-- Data to examine follows --
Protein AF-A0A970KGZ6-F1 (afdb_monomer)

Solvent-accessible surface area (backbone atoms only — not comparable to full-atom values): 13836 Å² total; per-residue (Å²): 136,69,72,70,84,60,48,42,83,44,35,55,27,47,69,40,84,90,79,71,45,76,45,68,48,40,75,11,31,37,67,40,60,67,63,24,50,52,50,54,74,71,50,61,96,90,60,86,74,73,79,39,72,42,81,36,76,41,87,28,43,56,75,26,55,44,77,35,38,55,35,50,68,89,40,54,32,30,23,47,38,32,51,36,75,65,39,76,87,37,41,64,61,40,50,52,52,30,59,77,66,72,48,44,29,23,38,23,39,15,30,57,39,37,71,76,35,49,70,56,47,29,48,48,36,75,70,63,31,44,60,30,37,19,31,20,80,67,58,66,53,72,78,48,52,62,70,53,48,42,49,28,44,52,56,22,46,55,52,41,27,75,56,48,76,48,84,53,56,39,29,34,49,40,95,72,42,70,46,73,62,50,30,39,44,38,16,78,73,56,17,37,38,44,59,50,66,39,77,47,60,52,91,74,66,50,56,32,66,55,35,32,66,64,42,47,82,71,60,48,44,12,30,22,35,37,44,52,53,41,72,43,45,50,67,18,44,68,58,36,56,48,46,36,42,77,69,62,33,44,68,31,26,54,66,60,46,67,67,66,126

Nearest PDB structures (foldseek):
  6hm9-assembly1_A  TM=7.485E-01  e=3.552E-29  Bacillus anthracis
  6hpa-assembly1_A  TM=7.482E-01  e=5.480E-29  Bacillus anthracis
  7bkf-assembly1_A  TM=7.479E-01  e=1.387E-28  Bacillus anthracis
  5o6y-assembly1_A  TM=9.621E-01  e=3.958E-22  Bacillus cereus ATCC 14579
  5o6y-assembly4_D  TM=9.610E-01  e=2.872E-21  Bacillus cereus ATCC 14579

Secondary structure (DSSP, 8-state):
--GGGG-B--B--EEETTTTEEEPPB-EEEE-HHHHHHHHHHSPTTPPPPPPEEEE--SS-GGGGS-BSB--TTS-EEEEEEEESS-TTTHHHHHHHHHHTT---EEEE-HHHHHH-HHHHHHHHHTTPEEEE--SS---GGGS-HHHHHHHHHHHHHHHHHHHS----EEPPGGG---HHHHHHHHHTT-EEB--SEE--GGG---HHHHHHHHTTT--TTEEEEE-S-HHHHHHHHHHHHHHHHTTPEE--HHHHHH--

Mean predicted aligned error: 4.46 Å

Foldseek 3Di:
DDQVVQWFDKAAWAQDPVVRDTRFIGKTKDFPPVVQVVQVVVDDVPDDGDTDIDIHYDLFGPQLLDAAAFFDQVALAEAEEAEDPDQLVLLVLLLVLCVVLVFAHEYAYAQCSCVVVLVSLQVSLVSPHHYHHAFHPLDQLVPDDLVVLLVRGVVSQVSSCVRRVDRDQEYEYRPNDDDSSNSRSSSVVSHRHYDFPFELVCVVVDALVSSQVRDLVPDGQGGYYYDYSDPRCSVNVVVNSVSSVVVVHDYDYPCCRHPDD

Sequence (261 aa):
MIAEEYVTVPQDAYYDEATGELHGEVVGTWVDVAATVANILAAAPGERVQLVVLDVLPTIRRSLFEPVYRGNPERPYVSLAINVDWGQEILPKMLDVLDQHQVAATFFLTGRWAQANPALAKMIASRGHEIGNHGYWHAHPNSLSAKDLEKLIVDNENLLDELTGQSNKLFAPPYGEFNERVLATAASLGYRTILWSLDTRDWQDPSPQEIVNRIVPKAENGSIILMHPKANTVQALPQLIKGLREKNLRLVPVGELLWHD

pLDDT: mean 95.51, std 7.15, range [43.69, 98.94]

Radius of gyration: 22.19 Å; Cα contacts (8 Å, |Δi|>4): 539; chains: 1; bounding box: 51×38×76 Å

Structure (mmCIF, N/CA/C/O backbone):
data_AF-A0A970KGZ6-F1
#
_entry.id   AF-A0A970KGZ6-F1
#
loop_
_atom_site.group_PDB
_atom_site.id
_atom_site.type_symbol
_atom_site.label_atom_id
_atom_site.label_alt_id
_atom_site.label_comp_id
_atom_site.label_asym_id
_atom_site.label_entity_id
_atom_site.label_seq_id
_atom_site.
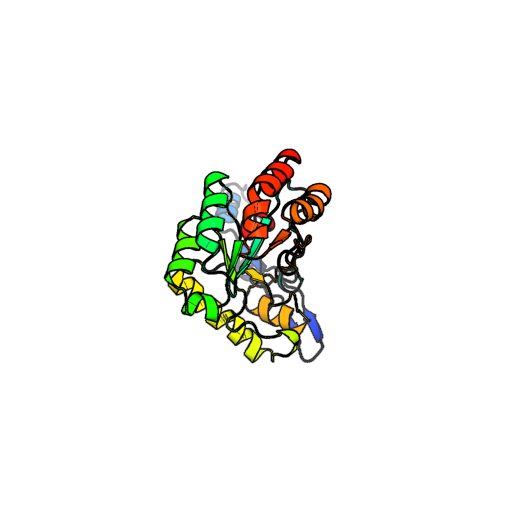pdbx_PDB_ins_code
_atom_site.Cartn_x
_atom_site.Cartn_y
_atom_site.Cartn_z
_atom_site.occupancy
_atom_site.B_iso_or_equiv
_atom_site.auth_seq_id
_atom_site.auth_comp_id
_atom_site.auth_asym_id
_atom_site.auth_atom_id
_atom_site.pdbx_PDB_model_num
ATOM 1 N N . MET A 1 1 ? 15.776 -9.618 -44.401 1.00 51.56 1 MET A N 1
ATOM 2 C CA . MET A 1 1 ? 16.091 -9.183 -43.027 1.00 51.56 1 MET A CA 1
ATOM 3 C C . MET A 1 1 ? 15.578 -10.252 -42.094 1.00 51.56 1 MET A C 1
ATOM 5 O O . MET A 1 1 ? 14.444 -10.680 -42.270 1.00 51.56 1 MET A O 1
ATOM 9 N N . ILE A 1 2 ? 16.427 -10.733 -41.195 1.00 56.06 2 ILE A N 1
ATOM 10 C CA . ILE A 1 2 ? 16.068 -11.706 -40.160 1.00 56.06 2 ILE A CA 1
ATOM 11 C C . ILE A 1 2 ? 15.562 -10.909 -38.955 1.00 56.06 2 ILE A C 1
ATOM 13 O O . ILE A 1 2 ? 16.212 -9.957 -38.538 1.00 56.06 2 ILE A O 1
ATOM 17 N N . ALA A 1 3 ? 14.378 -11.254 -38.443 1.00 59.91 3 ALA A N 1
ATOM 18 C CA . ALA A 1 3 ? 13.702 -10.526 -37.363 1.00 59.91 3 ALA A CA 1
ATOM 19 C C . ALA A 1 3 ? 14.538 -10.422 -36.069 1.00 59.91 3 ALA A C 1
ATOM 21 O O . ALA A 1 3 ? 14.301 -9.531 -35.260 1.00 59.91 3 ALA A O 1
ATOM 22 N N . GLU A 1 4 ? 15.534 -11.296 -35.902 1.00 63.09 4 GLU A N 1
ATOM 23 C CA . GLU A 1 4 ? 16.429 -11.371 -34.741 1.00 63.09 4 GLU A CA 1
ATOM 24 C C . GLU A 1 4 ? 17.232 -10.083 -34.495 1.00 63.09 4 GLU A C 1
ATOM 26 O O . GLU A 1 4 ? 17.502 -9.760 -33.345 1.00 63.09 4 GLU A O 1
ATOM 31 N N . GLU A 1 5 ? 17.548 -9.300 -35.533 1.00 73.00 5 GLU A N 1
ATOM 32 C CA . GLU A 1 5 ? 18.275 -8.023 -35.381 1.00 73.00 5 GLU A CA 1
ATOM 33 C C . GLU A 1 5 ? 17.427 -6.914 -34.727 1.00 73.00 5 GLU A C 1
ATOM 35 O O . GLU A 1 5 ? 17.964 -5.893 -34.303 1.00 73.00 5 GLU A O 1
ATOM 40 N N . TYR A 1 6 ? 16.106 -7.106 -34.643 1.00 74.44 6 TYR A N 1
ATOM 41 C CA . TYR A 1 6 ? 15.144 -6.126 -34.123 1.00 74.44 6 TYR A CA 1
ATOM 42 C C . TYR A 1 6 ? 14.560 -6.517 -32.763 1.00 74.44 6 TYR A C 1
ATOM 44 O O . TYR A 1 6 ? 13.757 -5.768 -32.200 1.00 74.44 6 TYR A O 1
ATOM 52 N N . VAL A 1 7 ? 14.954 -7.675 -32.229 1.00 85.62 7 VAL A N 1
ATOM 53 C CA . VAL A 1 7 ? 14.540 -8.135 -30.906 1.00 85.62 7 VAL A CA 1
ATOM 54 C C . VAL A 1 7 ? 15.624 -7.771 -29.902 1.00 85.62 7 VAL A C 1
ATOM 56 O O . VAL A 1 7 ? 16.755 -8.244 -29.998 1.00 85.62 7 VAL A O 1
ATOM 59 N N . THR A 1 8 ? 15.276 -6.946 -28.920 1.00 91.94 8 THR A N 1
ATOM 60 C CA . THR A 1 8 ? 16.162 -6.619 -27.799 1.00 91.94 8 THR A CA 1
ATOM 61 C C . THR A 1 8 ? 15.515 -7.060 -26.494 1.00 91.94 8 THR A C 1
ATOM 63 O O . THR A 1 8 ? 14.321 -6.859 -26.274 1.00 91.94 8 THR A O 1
-- Data to examine concluded --
-- Data to examine follows --
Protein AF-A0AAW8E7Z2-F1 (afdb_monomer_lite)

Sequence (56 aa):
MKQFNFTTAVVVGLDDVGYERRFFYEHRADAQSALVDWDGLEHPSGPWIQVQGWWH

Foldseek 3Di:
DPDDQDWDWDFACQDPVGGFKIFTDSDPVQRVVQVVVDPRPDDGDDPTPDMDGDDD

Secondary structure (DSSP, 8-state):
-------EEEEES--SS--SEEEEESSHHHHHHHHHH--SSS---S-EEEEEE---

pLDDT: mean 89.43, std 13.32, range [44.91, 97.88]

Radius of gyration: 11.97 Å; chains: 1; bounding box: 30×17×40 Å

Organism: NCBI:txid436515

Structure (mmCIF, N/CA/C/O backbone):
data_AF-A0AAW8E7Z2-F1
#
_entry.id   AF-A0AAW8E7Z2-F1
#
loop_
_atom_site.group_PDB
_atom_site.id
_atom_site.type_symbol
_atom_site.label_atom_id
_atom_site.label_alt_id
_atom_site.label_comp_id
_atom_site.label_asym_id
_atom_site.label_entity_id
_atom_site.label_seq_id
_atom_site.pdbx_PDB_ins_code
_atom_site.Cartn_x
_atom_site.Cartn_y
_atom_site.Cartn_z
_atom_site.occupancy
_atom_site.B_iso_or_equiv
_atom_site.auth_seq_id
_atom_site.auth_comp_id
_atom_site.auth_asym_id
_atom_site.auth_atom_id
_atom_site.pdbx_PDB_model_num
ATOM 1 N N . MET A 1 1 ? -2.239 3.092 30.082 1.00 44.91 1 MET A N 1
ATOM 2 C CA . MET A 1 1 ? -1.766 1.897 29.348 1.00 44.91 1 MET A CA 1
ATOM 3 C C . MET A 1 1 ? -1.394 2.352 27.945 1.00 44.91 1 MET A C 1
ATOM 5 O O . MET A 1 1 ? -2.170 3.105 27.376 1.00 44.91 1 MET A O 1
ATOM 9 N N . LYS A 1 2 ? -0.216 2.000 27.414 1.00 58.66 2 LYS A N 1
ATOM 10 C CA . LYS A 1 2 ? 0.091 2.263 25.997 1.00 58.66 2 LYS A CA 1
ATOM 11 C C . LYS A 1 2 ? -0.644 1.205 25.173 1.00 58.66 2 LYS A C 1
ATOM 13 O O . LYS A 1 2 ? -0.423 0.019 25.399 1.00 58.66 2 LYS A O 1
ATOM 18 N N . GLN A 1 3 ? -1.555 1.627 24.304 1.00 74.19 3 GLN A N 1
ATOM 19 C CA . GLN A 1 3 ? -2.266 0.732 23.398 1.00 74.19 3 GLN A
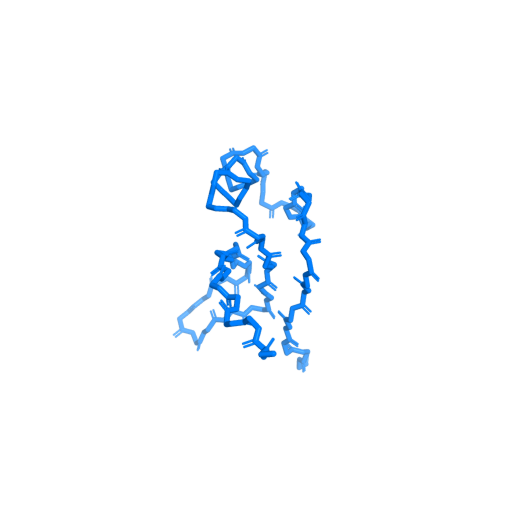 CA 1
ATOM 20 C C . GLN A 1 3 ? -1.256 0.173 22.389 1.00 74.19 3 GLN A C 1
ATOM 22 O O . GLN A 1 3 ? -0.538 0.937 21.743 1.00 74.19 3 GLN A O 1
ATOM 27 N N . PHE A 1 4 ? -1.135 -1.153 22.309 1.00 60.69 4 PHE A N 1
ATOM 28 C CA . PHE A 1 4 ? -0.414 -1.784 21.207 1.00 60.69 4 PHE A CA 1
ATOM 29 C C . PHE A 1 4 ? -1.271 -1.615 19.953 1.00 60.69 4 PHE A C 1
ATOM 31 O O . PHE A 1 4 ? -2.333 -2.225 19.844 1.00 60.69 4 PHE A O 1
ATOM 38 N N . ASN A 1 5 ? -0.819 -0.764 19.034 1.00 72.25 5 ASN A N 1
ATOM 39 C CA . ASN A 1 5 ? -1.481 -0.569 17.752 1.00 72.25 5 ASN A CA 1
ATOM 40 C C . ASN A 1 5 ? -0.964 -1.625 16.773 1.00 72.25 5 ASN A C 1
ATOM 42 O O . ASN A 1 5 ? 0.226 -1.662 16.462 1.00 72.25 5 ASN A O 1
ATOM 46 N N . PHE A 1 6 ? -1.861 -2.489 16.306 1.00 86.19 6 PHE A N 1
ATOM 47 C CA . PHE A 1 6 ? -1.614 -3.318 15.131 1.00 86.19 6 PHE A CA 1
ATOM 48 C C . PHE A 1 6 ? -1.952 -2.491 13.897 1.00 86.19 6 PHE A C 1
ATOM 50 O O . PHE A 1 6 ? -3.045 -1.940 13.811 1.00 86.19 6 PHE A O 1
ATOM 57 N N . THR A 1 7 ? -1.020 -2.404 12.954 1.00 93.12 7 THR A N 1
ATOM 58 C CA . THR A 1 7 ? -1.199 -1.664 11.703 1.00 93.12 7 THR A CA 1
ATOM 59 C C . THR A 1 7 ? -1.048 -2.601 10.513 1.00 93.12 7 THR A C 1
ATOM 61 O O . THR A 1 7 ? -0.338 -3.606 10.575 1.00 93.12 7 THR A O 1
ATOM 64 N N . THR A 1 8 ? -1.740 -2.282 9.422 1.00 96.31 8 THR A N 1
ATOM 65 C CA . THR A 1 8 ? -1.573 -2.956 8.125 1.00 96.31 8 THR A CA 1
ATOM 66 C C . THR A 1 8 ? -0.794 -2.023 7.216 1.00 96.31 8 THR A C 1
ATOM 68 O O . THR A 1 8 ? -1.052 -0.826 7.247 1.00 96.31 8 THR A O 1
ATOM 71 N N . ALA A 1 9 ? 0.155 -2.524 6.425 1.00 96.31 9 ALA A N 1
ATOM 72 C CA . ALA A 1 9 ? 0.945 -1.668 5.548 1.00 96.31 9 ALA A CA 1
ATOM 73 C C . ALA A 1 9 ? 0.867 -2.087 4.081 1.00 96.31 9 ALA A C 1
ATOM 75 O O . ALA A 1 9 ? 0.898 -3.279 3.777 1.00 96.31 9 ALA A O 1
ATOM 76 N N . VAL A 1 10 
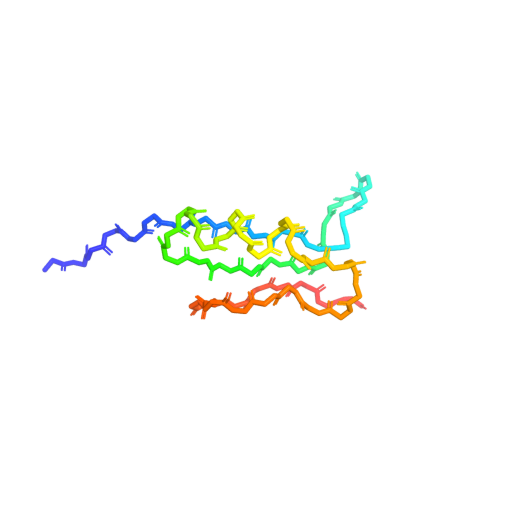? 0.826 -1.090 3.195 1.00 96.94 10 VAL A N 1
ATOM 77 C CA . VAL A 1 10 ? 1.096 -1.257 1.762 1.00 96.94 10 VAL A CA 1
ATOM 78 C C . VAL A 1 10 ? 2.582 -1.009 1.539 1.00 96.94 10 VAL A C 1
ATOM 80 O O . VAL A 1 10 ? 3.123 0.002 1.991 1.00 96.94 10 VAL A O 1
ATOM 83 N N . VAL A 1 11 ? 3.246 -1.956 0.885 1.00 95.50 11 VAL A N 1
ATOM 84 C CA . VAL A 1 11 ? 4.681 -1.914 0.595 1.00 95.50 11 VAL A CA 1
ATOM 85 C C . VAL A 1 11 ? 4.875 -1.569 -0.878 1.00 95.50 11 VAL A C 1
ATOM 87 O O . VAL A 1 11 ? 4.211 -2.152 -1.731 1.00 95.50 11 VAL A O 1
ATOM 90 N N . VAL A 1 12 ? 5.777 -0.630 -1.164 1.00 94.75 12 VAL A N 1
-- Data to examine concluded --
● **Exercise description**
Working from the entries above, find every line in which the word "range" occurs and copy it.

● **Solution**
pLDDT: mean 95.51, std 7.15, range [43.69, 98.94]
pLDDT: mean 89.43, std 13.32, range [44.91, 97.88]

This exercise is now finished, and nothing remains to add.